How long does that little CO2 bottle last?


----------



## AussieDIYFK (Aug 13, 2012)

thank you hedgie
about 6 weeks @ 2 bps


----------



## Phil Edwards (Jul 18, 2003)

That's amazing! As exciting and dynamic as high intensity stem systems can be, my favorite will always been tanks like yours. The deep greens and serene feel of systems that are mostly ferns and aroids is very appealing to me. You've done a great job using the tank's depth and varieties of plants to their best advantage. :thumbsup:


----------



## jbig (Jul 13, 2012)

this tank is just as awesome as the pink floyd poster above it. 

awesome, awesome set up.


----------



## xmas_one (Feb 5, 2010)

Very nice! I like it much better with the lights up high.


----------



## The Dude (Feb 8, 2011)

That's amazing. Just awesome all the way around


----------



## JEFF9922 (May 8, 2013)

Dude that is so awsome cant wait till I can do a huge tank


----------



## AussieDIYFK (Aug 13, 2012)

thank you all for the positive comments  
i just picked up my sera co2 reactor today and very excited to install it to the system,
the old ista reactor was terrible at diffusing and i would get heaps of micro bubbles so hopefully the sera pulls through with 100% diffusion


----------



## etk300ex (May 1, 2013)

Very nice!


----------



## kwheeler91 (May 26, 2009)

Dude... this is sweet


----------



## Landmines (Aug 19, 2013)

absolutely stunning


----------



## AussieDIYFK (Aug 13, 2012)

cheers guys  heres a pic of the sera reactor 1000 and is designed very-well and built strong with thick smoke grey plastics





the last shots of the tank is only a few weeks ago when i moved it into my new man cave, the tank hasnt had any co2 for at least 2 months and cant wait to finally boost it back to life again


----------



## oldskool559 (Aug 19, 2013)

wow awesome tank!


----------



## ua hua (Oct 30, 2009)

Beautiful tank. I'm glad to see you raised your lights, not only does it give it better coverage but more importantly it's not blocking the bottoms of your beautiful piece of artwork.:thumbsup:


----------



## AussieDIYFK (Aug 13, 2012)

hhaha yeah i didnt want the ladies to be neglected.
are you a tool fan ? if so you would love my old 70g (disposition) most of the stock and plants when in the 240


----------



## ua hua (Oct 30, 2009)

AussieDIYFK said:


> hhaha yeah i didnt want the ladies to be neglected.
> are you a tool fan ? if so you would love my old 70g (disposition) most of the stock and plants when in the 240
> Non co2 Semi planted Aquarium - 70 gallon - YouTube


Yes I am a huge Tool fan. I was hooked after the first time I saw them live back in 1993. Did you get to see them this last year when they made it back down under? That 70 gal is a really nice looking tank also.


----------



## teddo10 (Nov 9, 2004)

Which Nymphaea is that? (on page 1)


----------



## AussieDIYFK (Aug 13, 2012)

yes saw them at Brisbane entertainment center and were amazing as always, its just sad that maynard's voice is starting to weaken a little and were limited to the songs they could play that night.
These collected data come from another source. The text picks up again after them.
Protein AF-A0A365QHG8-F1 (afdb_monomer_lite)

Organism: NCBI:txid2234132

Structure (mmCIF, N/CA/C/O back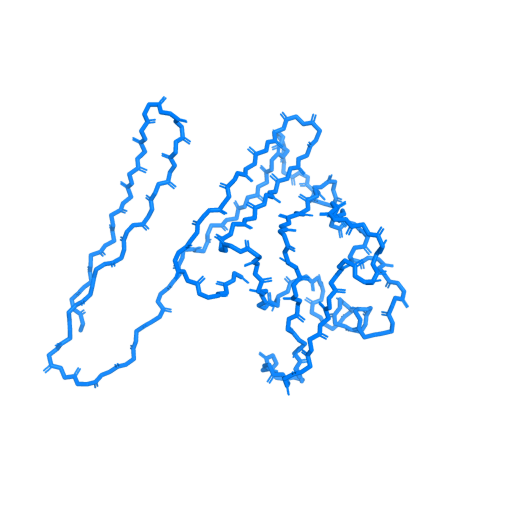bone):
data_AF-A0A365QHG8-F1
#
_entry.id   AF-A0A365QHG8-F1
#
loop_
_atom_site.group_PDB
_atom_site.id
_atom_site.type_symbol
_atom_site.label_atom_id
_atom_site.label_alt_id
_atom_site.label_comp_id
_atom_site.label_asym_id
_atom_site.label_entity_id
_atom_site.label_seq_id
_atom_site.pdbx_PDB_ins_code
_atom_site.Cartn_x
_atom_site.Cartn_y
_atom_site.Cartn_z
_atom_site.occupancy
_atom_site.B_iso_or_equiv
_atom_site.auth_seq_id
_atom_site.auth_comp_id
_atom_site.auth_asym_id
_atom_site.auth_atom_id
_atom_site.pdbx_PDB_model_num
ATOM 1 N N . ILE A 1 1 ? 18.321 -13.772 -12.065 1.00 90.56 1 ILE A N 1
ATOM 2 C CA . ILE A 1 1 ? 17.207 -12.941 -12.559 1.00 90.56 1 ILE A CA 1
ATOM 3 C C . ILE A 1 1 ? 17.823 -11.613 -12.932 1.00 90.56 1 ILE A C 1
ATOM 5 O O . ILE A 1 1 ? 18.426 -10.992 -12.063 1.00 90.56 1 ILE A O 1
ATOM 9 N N . ASP A 1 2 ? 17.731 -11.239 -14.197 1.00 97.69 2 ASP A N 1
ATOM 10 C CA . ASP A 1 2 ? 18.098 -9.908 -14.664 1.00 97.69 2 ASP A CA 1
ATOM 11 C C . ASP A 1 2 ? 16.861 -9.026 -14.519 1.00 97.69 2 ASP A C 1
ATOM 13 O O . ASP A 1 2 ? 15.802 -9.383 -15.032 1.00 97.69 2 ASP A O 1
ATOM 17 N N . VAL A 1 3 ? 16.975 -7.933 -13.763 1.00 98.12 3 VAL A N 1
ATOM 18 C CA . VAL A 1 3 ? 15.847 -7.068 -13.387 1.00 98.12 3 VAL A CA 1
ATOM 19 C C . VAL A 1 3 ? 16.120 -5.643 -13.849 1.00 98.12 3 VAL A C 1
ATOM 21 O O . VAL A 1 3 ? 17.195 -5.104 -13.584 1.00 98.12 3 VAL A O 1
ATOM 24 N N . THR A 1 4 ? 15.124 -5.029 -14.480 1.00 98.50 4 THR A N 1
ATOM 25 C CA . THR A 1 4 ? 15.084 -3.603 -14.805 1.00 98.50 4 THR A CA 1
ATOM 26 C C . THR A 1 4 ? 13.905 -2.973 -14.074 1.00 98.50 4 THR A C 1
ATOM 28 O O . THR A 1 4 ? 12.802 -3.514 -14.091 1.00 98.50 4 THR A O 1
ATOM 31 N N . ILE A 1 5 ? 14.152 -1.847 -13.405 1.00 98.38 5 ILE A N 1
ATOM 32 C CA . ILE A 1 5 ? 13.117 -1.039 -12.756 1.00 98.38 5 ILE A CA 1
ATOM 33 C C . ILE A 1 5 ? 13.184 0.350 -13.377 1.00 98.38 5 ILE A C 1
ATOM 35 O O . ILE A 1 5 ? 14.217 1.020 -13.275 1.00 98.38 5 ILE A O 1
ATOM 39 N N . THR A 1 6 ? 12.101 0.778 -14.015 1.00 98.62 6 THR A N 1
ATOM 40 C CA . THR A 1 6 ? 12.026 2.070 -14.702 1.00 98.62 6 THR A CA 1
ATOM 41 C C . THR A 1 6 ? 11.094 2.992 -13.932 1.00 98.62 6 THR A C 1
ATOM 43 O O . THR A 1 6 ? 9.919 2.691 -13.758 1.00 98.62 6 THR A O 1
ATOM 46 N N . HIS A 1 7 ? 11.619 4.129 -13.475 1.00 98.31 7 HIS A N 1
ATOM 47 C CA . HIS A 1 7 ? 10.814 5.193 -12.881 1.00 98.31 7 HIS A CA 1
ATOM 48 C C . HIS A 1 7 ? 10.560 6.285 -13.919 1.00 98.31 7 HIS A C 1
ATOM 50 O O . HIS A 1 7 ? 11.508 6.800 -14.519 1.00 98.31 7 HIS A O 1
ATOM 56 N N . ILE A 1 8 ? 9.297 6.662 -14.097 1.00 98.38 8 ILE A N 1
ATOM 57 C CA . ILE A 1 8 ? 8.861 7.668 -15.070 1.00 98.38 8 ILE A CA 1
ATOM 58 C C . ILE A 1 8 ? 8.090 8.747 -14.318 1.00 98.38 8 ILE A C 1
ATOM 60 O O . ILE A 1 8 ? 7.212 8.432 -13.524 1.00 98.38 8 ILE A O 1
ATOM 64 N N . TYR A 1 9 ? 8.433 10.011 -14.552 1.00 98.25 9 TYR A N 1
ATOM 65 C CA . TYR A 1 9 ? 7.666 11.152 -14.063 1.00 98.25 9 TYR A CA 1
ATOM 66 C C . TYR A 1 9 ? 7.314 12.057 -15.238 1.00 98.25 9 TYR A C 1
ATOM 68 O O . TYR A 1 9 ? 8.212 12.452 -15.990 1.00 98.25 9 TYR A O 1
ATOM 76 N N . ASP A 1 10 ? 6.031 12.359 -15.410 1.00 96.94 10 ASP A N 1
ATOM 77 C CA . ASP A 1 10 ? 5.526 13.087 -16.574 1.00 96.94 10 ASP A CA 1
ATOM 78 C C . ASP A 1 10 ? 4.945 14.474 -16.243 1.00 96.94 10 ASP A C 1
ATOM 80 O O . ASP A 1 10 ? 4.999 14.968 -15.114 1.00 96.94 10 ASP A O 1
ATOM 84 N N . ALA A 1 11 ? 4.452 15.154 -17.281 1.00 97.50 11 ALA A N 1
ATOM 85 C CA . ALA A 1 11 ? 3.908 16.506 -17.177 1.00 97.50 11 ALA A CA 1
ATOM 86 C C . ALA A 1 11 ? 2.537 16.563 -16.479 1.00 97.50 11 ALA A C 1
ATOM 88 O O . ALA A 1 11 ? 2.134 17.645 -16.044 1.00 97.50 11 ALA A O 1
ATOM 89 N N . ASP A 1 12 ? 1.854 15.425 -16.346 1.00 97.19 12 ASP A N 1
ATOM 90 C CA . ASP A 1 12 ? 0.571 15.296 -15.658 1.00 97.19 12 ASP A CA 1
ATOM 91 C C . ASP A 1 12 ? 0.759 14.989 -14.159 1.00 97.19 12 ASP A C 1
ATOM 93 O O . ASP A 1 12 ? -0.215 14.845 -13.424 1.00 97.19 12 ASP A O 1
ATOM 97 N N . HIS A 1 13 ? 2.009 15.023 -13.673 1.00 96.56 13 HIS A N 1
ATOM 98 C CA . HIS A 1 13 ? 2.419 14.732 -12.294 1.00 96.56 13 HIS A CA 1
ATOM 99 C C . HIS A 1 13 ? 2.213 13.266 -11.893 1.00 96.56 13 HIS A C 1
ATOM 101 O O . HIS A 1 13 ? 2.126 12.959 -10.701 1.00 96.56 13 HIS A O 1
ATOM 107 N N . GLN A 1 14 ? 2.176 12.354 -12.867 1.00 98.12 14 GLN A N 1
ATOM 108 C CA . GLN A 1 14 ? 2.134 10.924 -12.603 1.00 98.12 14 GLN A CA 1
ATOM 109 C C . GLN A 1 14 ? 3.552 10.391 -12.383 1.00 98.12 14 GLN A C 1
ATOM 111 O O . GLN A 1 14 ? 4.468 10.671 -13.158 1.00 98.12 14 GLN A O 1
ATOM 116 N N . TRP A 1 15 ? 3.732 9.610 -11.316 1.00 98.31 15 TRP A N 1
ATOM 117 C CA . TRP A 1 15 ? 4.942 8.826 -11.087 1.00 98.31 15 TRP A CA 1
ATOM 118 C C . TRP A 1 15 ? 4.641 7.342 -11.290 1.00 98.31 15 TRP A C 1
ATOM 120 O O . TRP A 1 15 ? 3.935 6.738 -10.485 1.00 98.31 15 TRP A O 1
ATOM 130 N N . SER A 1 16 ? 5.203 6.765 -12.349 1.00 98.31 16 SER A N 1
ATOM 131 C CA . SER A 1 16 ? 5.036 5.355 -12.710 1.00 98.31 16 SER A CA 1
ATOM 132 C C . SER A 1 16 ? 6.300 4.558 -12.390 1.00 98.31 16 SER A C 1
ATOM 134 O O . SER A 1 16 ? 7.420 5.070 -12.506 1.00 98.31 16 SER A O 1
ATOM 136 N N . ILE A 1 17 ? 6.120 3.296 -11.994 1.00 98.50 17 ILE A N 1
ATOM 137 C CA . ILE A 1 17 ? 7.200 2.343 -11.715 1.00 98.50 17 ILE A CA 1
ATOM 138 C C . ILE A 1 17 ? 6.913 1.065 -12.493 1.00 98.50 17 ILE A C 1
ATOM 140 O O . ILE A 1 17 ? 5.918 0.393 -12.239 1.00 98.50 17 ILE A O 1
ATOM 144 N N . GLU A 1 18 ? 7.792 0.732 -13.428 1.00 98.38 18 GLU A N 1
ATOM 145 C CA . GLU A 1 18 ? 7.679 -0.464 -14.261 1.00 98.38 18 GLU A CA 1
ATOM 146 C C . GLU A 1 18 ? 8.746 -1.480 -13.849 1.00 98.38 18 GLU A C 1
ATOM 148 O O . GLU A 1 18 ? 9.911 -1.122 -13.655 1.00 98.38 18 GLU A O 1
ATOM 153 N N . TYR A 1 19 ? 8.348 -2.748 -13.722 1.00 98.31 19 TYR A N 1
ATOM 154 C CA . TYR A 1 19 ? 9.226 -3.857 -13.353 1.00 98.31 19 TYR A CA 1
ATOM 155 C C . TYR A 1 19 ? 9.317 -4.859 -14.497 1.00 98.31 19 TYR A C 1
ATOM 157 O O . TYR A 1 19 ? 8.321 -5.464 -14.885 1.00 98.31 19 TYR A O 1
ATOM 165 N N . GLU A 1 20 ? 10.529 -5.109 -14.980 1.00 98.25 20 GLU A N 1
ATOM 166 C CA . GLU A 1 20 ? 10.805 -6.137 -15.981 1.00 98.25 20 GLU A CA 1
ATOM 167 C C . GLU A 1 20 ? 11.854 -7.103 -15.436 1.00 98.25 20 GLU A C 1
ATOM 169 O O . GLU A 1 20 ? 12.885 -6.683 -14.908 1.00 98.25 20 GLU A O 1
ATOM 174 N N . ALA A 1 21 ? 11.610 -8.408 -15.554 1.00 97.81 21 ALA A N 1
ATOM 175 C CA . ALA A 1 21 ? 12.533 -9.420 -15.057 1.00 97.81 21 ALA A CA 1
ATOM 176 C C . ALA A 1 21 ? 12.603 -10.647 -15.969 1.00 97.81 21 ALA A C 1
ATOM 178 O O . ALA A 1 21 ? 11.583 -11.154 -16.431 1.00 97.81 21 ALA A O 1
ATOM 179 N N . VAL A 1 22 ? 13.816 -11.162 -16.179 1.00 98.19 22 VAL A N 1
ATOM 180 C CA . VAL A 1 22 ? 14.073 -12.401 -16.926 1.00 98.19 22 VAL A CA 1
ATOM 181 C C . VAL A 1 22 ? 14.906 -13.349 -16.067 1.00 98.19 22 VAL A C 1
ATOM 183 O O . VAL A 1 22 ? 15.935 -12.974 -15.504 1.00 98.19 22 VAL A O 1
ATOM 186 N N . ALA A 1 23 ? 14.468 -14.601 -15.949 1.00 98.00 23 ALA A N 1
ATOM 187 C CA . ALA A 1 23 ? 15.189 -15.651 -15.238 1.00 98.00 23 ALA A CA 1
ATOM 188 C C . ALA A 1 23 ? 15.680 -16.728 -16.214 1.00 98.00 23 ALA A C 1
ATOM 190 O O . ALA A 1 23 ? 15.019 -17.031 -17.203 1.00 98.00 23 ALA A O 1
ATOM 191 N N . SER A 1 24 ? 16.846 -17.310 -15.931 1.00 97.62 24 SER A N 1
ATOM 192 C CA . SER A 1 24 ? 17.414 -18.419 -16.710 1.00 97.62 24 SER A CA 1
ATOM 193 C C . SER A 1 24 ? 16.898 -19.794 -16.273 1.00 97.62 24 SER A C 1
ATOM 195 O O . SER A 1 24 ? 17.138 -20.780 -16.962 1.00 97.62 24 SER A O 1
ATOM 197 N N . GLU A 1 25 ? 16.239 -19.856 -15.117 1.00 97.88 25 GLU A N 1
ATOM 198 C CA . GLU A 1 25 ? 15.694 -21.058 -14.489 1.00 97.88 25 GLU A CA 1
ATOM 199 C C . GLU A 1 25 ? 14.393 -20.694 -13.762 1.00 97.88 25 GLU A C 1
ATOM 201 O O . GLU A 1 25 ? 14.175 -19.524 -13.424 1.00 97.88 25 GLU A O 1
ATOM 206 N N . ASP A 1 26 ? 13.552 -21.695 -13.506 1.00 98.12 26 ASP A N 1
ATO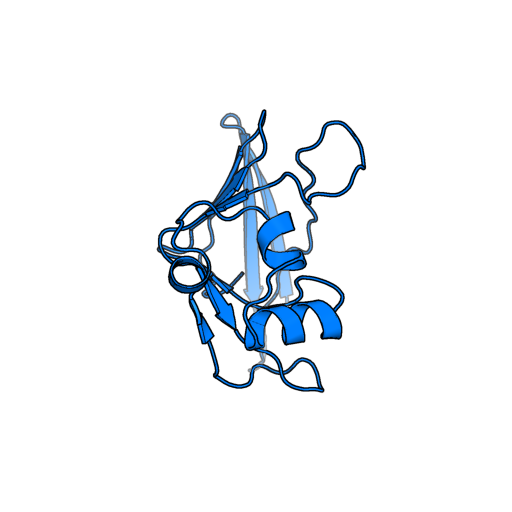M 207 C CA . ASP A 1 26 ? 12.300 -21.529 -12.768 1.00 98.12 26 ASP A CA 1
ATOM 208 C C . ASP A 1 26 ? 12.566 -20.949 -11.375 1.00 98.12 26 ASP A C 1
ATOM 210 O O . ASP A 1 26 ? 13.380 -21.457 -10.601 1.00 98.12 26 ASP A O 1
ATOM 214 N N . THR A 1 27 ? 11.872 -19.861 -11.048 1.00 97.69 27 THR A N 1
ATOM 215 C CA . THR A 1 27 ? 12.049 -19.146 -9.783 1.00 97.69 27 THR A CA 1
ATOM 216 C C . THR A 1 27 ? 10.821 -18.300 -9.447 1.00 97.69 27 THR A C 1
ATOM 218 O O . THR A 1 27 ? 9.916 -18.142 -10.265 1.00 97.69 27 THR A O 1
ATOM 221 N N . LEU A 1 28 ? 10.792 -17.751 -8.232 1.00 97.62 28 LEU A N 1
ATOM 222 C CA . LEU A 1 28 ? 9.774 -16.813 -7.763 1.00 97.62 28 LEU A CA 1
ATOM 223 C C . LEU A 1 28 ? 10.289 -15.373 -7.868 1.00 97.62 28 LEU A C 1
ATOM 225 O O . LEU A 1 28 ? 11.454 -15.099 -7.574 1.00 97.62 28 LEU A O 1
ATOM 229 N N . PHE A 1 29 ? 9.409 -14.445 -8.238 1.00 96.94 29 PHE A N 1
ATOM 230 C CA . PHE A 1 29 ? 9.706 -13.016 -8.299 1.00 96.94 29 PHE A CA 1
ATOM 231 C C . PHE A 1 29 ? 8.435 -12.208 -8.011 1.00 96.94 29 PHE A C 1
ATOM 233 O O . PHE A 1 29 ? 7.437 -12.374 -8.703 1.00 96.94 29 PHE A O 1
ATOM 240 N N . SER A 1 30 ? 8.466 -11.376 -6.967 1.00 97.25 30 SER A N 1
ATOM 241 C CA . SER A 1 30 ? 7.338 -10.538 -6.530 1.00 97.25 30 SER A CA 1
ATOM 242 C C . SER A 1 30 ? 7.871 -9.273 -5.837 1.00 97.25 30 SER A C 1
ATOM 244 O O . SER A 1 30 ? 7.812 -9.177 -4.609 1.00 97.25 30 SER A O 1
ATOM 246 N N . PRO A 1 31 ? 8.519 -8.353 -6.578 1.00 97.12 31 PRO A N 1
ATOM 247 C CA . PRO A 1 31 ? 9.074 -7.127 -6.011 1.00 97.12 31 PRO A CA 1
ATOM 248 C C . PRO A 1 31 ? 7.968 -6.131 -5.632 1.00 97.12 31 PRO A C 1
ATOM 250 O O . PRO A 1 31 ? 6.825 -6.258 -6.057 1.00 97.12 31 PRO A O 1
ATOM 253 N N . THR A 1 32 ? 8.338 -5.099 -4.875 1.00 97.50 32 THR A N 1
ATOM 254 C CA . THR A 1 32 ? 7.493 -3.929 -4.601 1.00 97.50 32 THR A CA 1
ATOM 255 C C . THR A 1 32 ? 8.354 -2.667 -4.493 1.00 97.50 32 THR A C 1
ATOM 257 O O . THR A 1 32 ? 9.585 -2.754 -4.404 1.00 97.50 32 THR A O 1
ATOM 260 N N . ASN A 1 33 ? 7.731 -1.489 -4.499 1.00 97.62 33 ASN A N 1
ATOM 261 C CA . ASN A 1 33 ? 8.376 -0.213 -4.204 1.00 97.62 33 ASN A CA 1
ATOM 262 C C . ASN A 1 33 ? 8.017 0.228 -2.781 1.00 97.62 33 ASN A C 1
ATOM 264 O O . ASN A 1 33 ? 6.864 0.521 -2.486 1.00 97.62 33 ASN A O 1
ATOM 268 N N . HIS A 1 34 ? 9.018 0.341 -1.910 1.00 97.25 34 HIS A N 1
ATOM 269 C CA . HIS A 1 34 ? 8.816 0.592 -0.480 1.00 97.25 34 HIS A CA 1
ATOM 270 C C . HIS A 1 34 ? 8.803 2.094 -0.119 1.00 97.25 34 HIS A C 1
ATOM 272 O O . HIS A 1 34 ? 9.498 2.535 0.801 1.00 97.25 34 HIS A O 1
ATOM 278 N N . VAL A 1 35 ? 8.056 2.905 -0.873 1.00 97.12 35 VAL A N 1
ATOM 279 C CA . VAL A 1 35 ? 7.921 4.350 -0.617 1.00 97.12 35 VAL A CA 1
ATOM 280 C C . VAL A 1 35 ? 6.967 4.624 0.547 1.00 97.12 35 VAL A C 1
ATOM 282 O O . VAL A 1 35 ? 5.968 3.934 0.722 1.0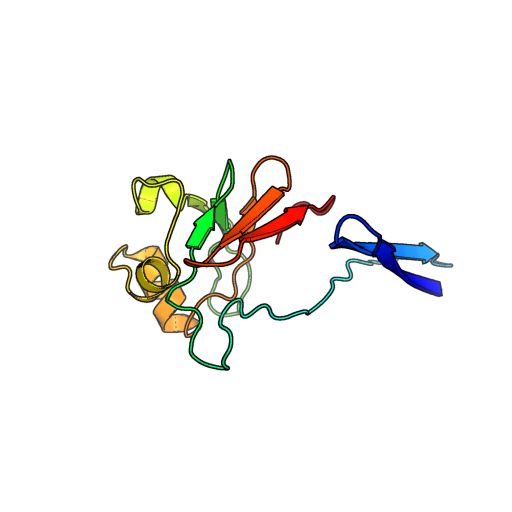0 97.12 35 VAL A O 1
ATOM 285 N N . TYR A 1 36 ? 7.257 5.668 1.324 1.00 96.75 36 TYR A N 1
ATOM 286 C CA . TYR A 1 36 ? 6.379 6.158 2.384 1.00 96.75 36 TYR A CA 1
ATOM 287 C C . TYR A 1 36 ? 5.827 7.530 2.015 1.00 96.75 36 TYR A C 1
ATOM 289 O O . TYR A 1 36 ? 6.593 8.445 1.704 1.00 96.75 36 TYR A O 1
ATOM 297 N N . PHE A 1 37 ? 4.507 7.680 2.095 1.00 97.00 37 PHE A N 1
ATOM 298 C CA . PHE A 1 37 ? 3.829 8.944 1.834 1.00 97.00 37 PHE A CA 1
ATOM 299 C C . PHE A 1 37 ? 3.441 9.642 3.135 1.00 97.00 37 PHE A C 1
ATOM 301 O O . PHE A 1 37 ? 2.865 9.043 4.040 1.00 97.00 37 PHE A O 1
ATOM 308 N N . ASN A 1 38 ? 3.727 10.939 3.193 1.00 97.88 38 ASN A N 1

hey tedd its a red tiger lotus


----------



## Whiskey (Feb 15, 2005)

What a great tank!!! Excellent work, and the wood work in the other thread I saw today was amazing as well.

Do you happen to know how much PAR you are getting at tank bottom?
What CO2 level are you trying to maintain? Do you shoot for 30ppm? Or just put a little in for a plant boost?

Thank you!
Whiskey


----------



## AussieDIYFK (Aug 13, 2012)

hey whiskey, im not to sure on what par or co2 levels I have, I should really invest in a par meter and measure my ph & kh to find out what co2 levels I have, Im just going of a dupla drop checker and its solid green. how do you find the co2 ppms?


----------



## Whiskey (Feb 15, 2005)

AussieDIYFK said:


> hey whiskey, im not to sure on what par or co2 levels I have, I should really invest in a par meter and measure my ph & kh to find out what co2 levels I have, Im just going of a dupla drop checker and its solid green. how do you find the co2 ppms?


There are a couple of ways, One is to measure KH and PH then use a CO2 chart like here:
http://www.plantedtank.net/forums/showthread.php?t=23531

There is some argument about the accuracy of this though, especially in tanks with little or no water changes because acids unrelated to CO2 will build up and throw off the calculation. 

A more accurate way it to precisely measure PH of the water in the tank, then put it in a cup overnight to off gas all the CO2 and measure again, the overnight sample will have about 2-4 PPM then use the chart at that KH level, and scoot over to where you were with the first measurement.

HTH,
Whiskey


----------



## AussieDIYFK (Aug 13, 2012)

thank you whisky for the link. im going to do some test on the co2 and have dropped my lighting periods and lowered the bps on the regulator, cheers


----------



## Down_Shift (Sep 20, 2008)

Wow. The length of the tank. And the halides. Intrnsr


----------



## LB79 (Nov 18, 2011)

...wow...


----------



## AussieDIYFK (Aug 13, 2012)

torpedo barbs sold and 12 discus coming your way, keep tuned


----------



## HunterX (May 19, 2012)

Come on brother! Time for an update!


----------



## andyl9063 (Oct 22, 2010)

AussieDIYFK said:


> torpedo barbs sold and 12 discus coming your way, keep tuned


great decision.
Discus would look great in that tank. I have 12 myself in a 220g.


----------



## CannaBrain (Oct 3, 2008)

Gorgeous, man. You really hammered out all the fine details, paid off.


----------



## AussieDIYFK (Aug 13, 2012)

i hate moving house :-( and 240g of planted tank with it


----------



## AussieDIYFK (Aug 13, 2012)

some old pics i found around 1 year from the start of the setup
note theres been no c02,ferts or waterchanges for 2 months 



Bump: right side through


left side through


java on branch


----------



## AussieDIYFK (Aug 13, 2012)

fast forward another 1 year and here it is before the 3rd move to the new house


----------



## Undertow (Dec 21, 2012)

Sweet tank!!!!!!


----------



## wootlaws (Feb 25, 2011)

Beautiful tank and nice update!


----------



## AussieDIYFK (Aug 13, 2012)

thanks guys, 
heres a quick pic of the tank setup now at the house.
sorry for the spare of the moment pic taken during the day


----------



## TheGreatOne (Nov 7, 2014)

Great Work, very interesting to look and read through the thread!!! Awesome Tank!!!


----------



## TheGrinch (Nov 13, 2014)

I really like this tank! im debating on high tech or low tech and this tank is just amazing!


----------



## second (Jan 31, 2005)

Fascinating


----------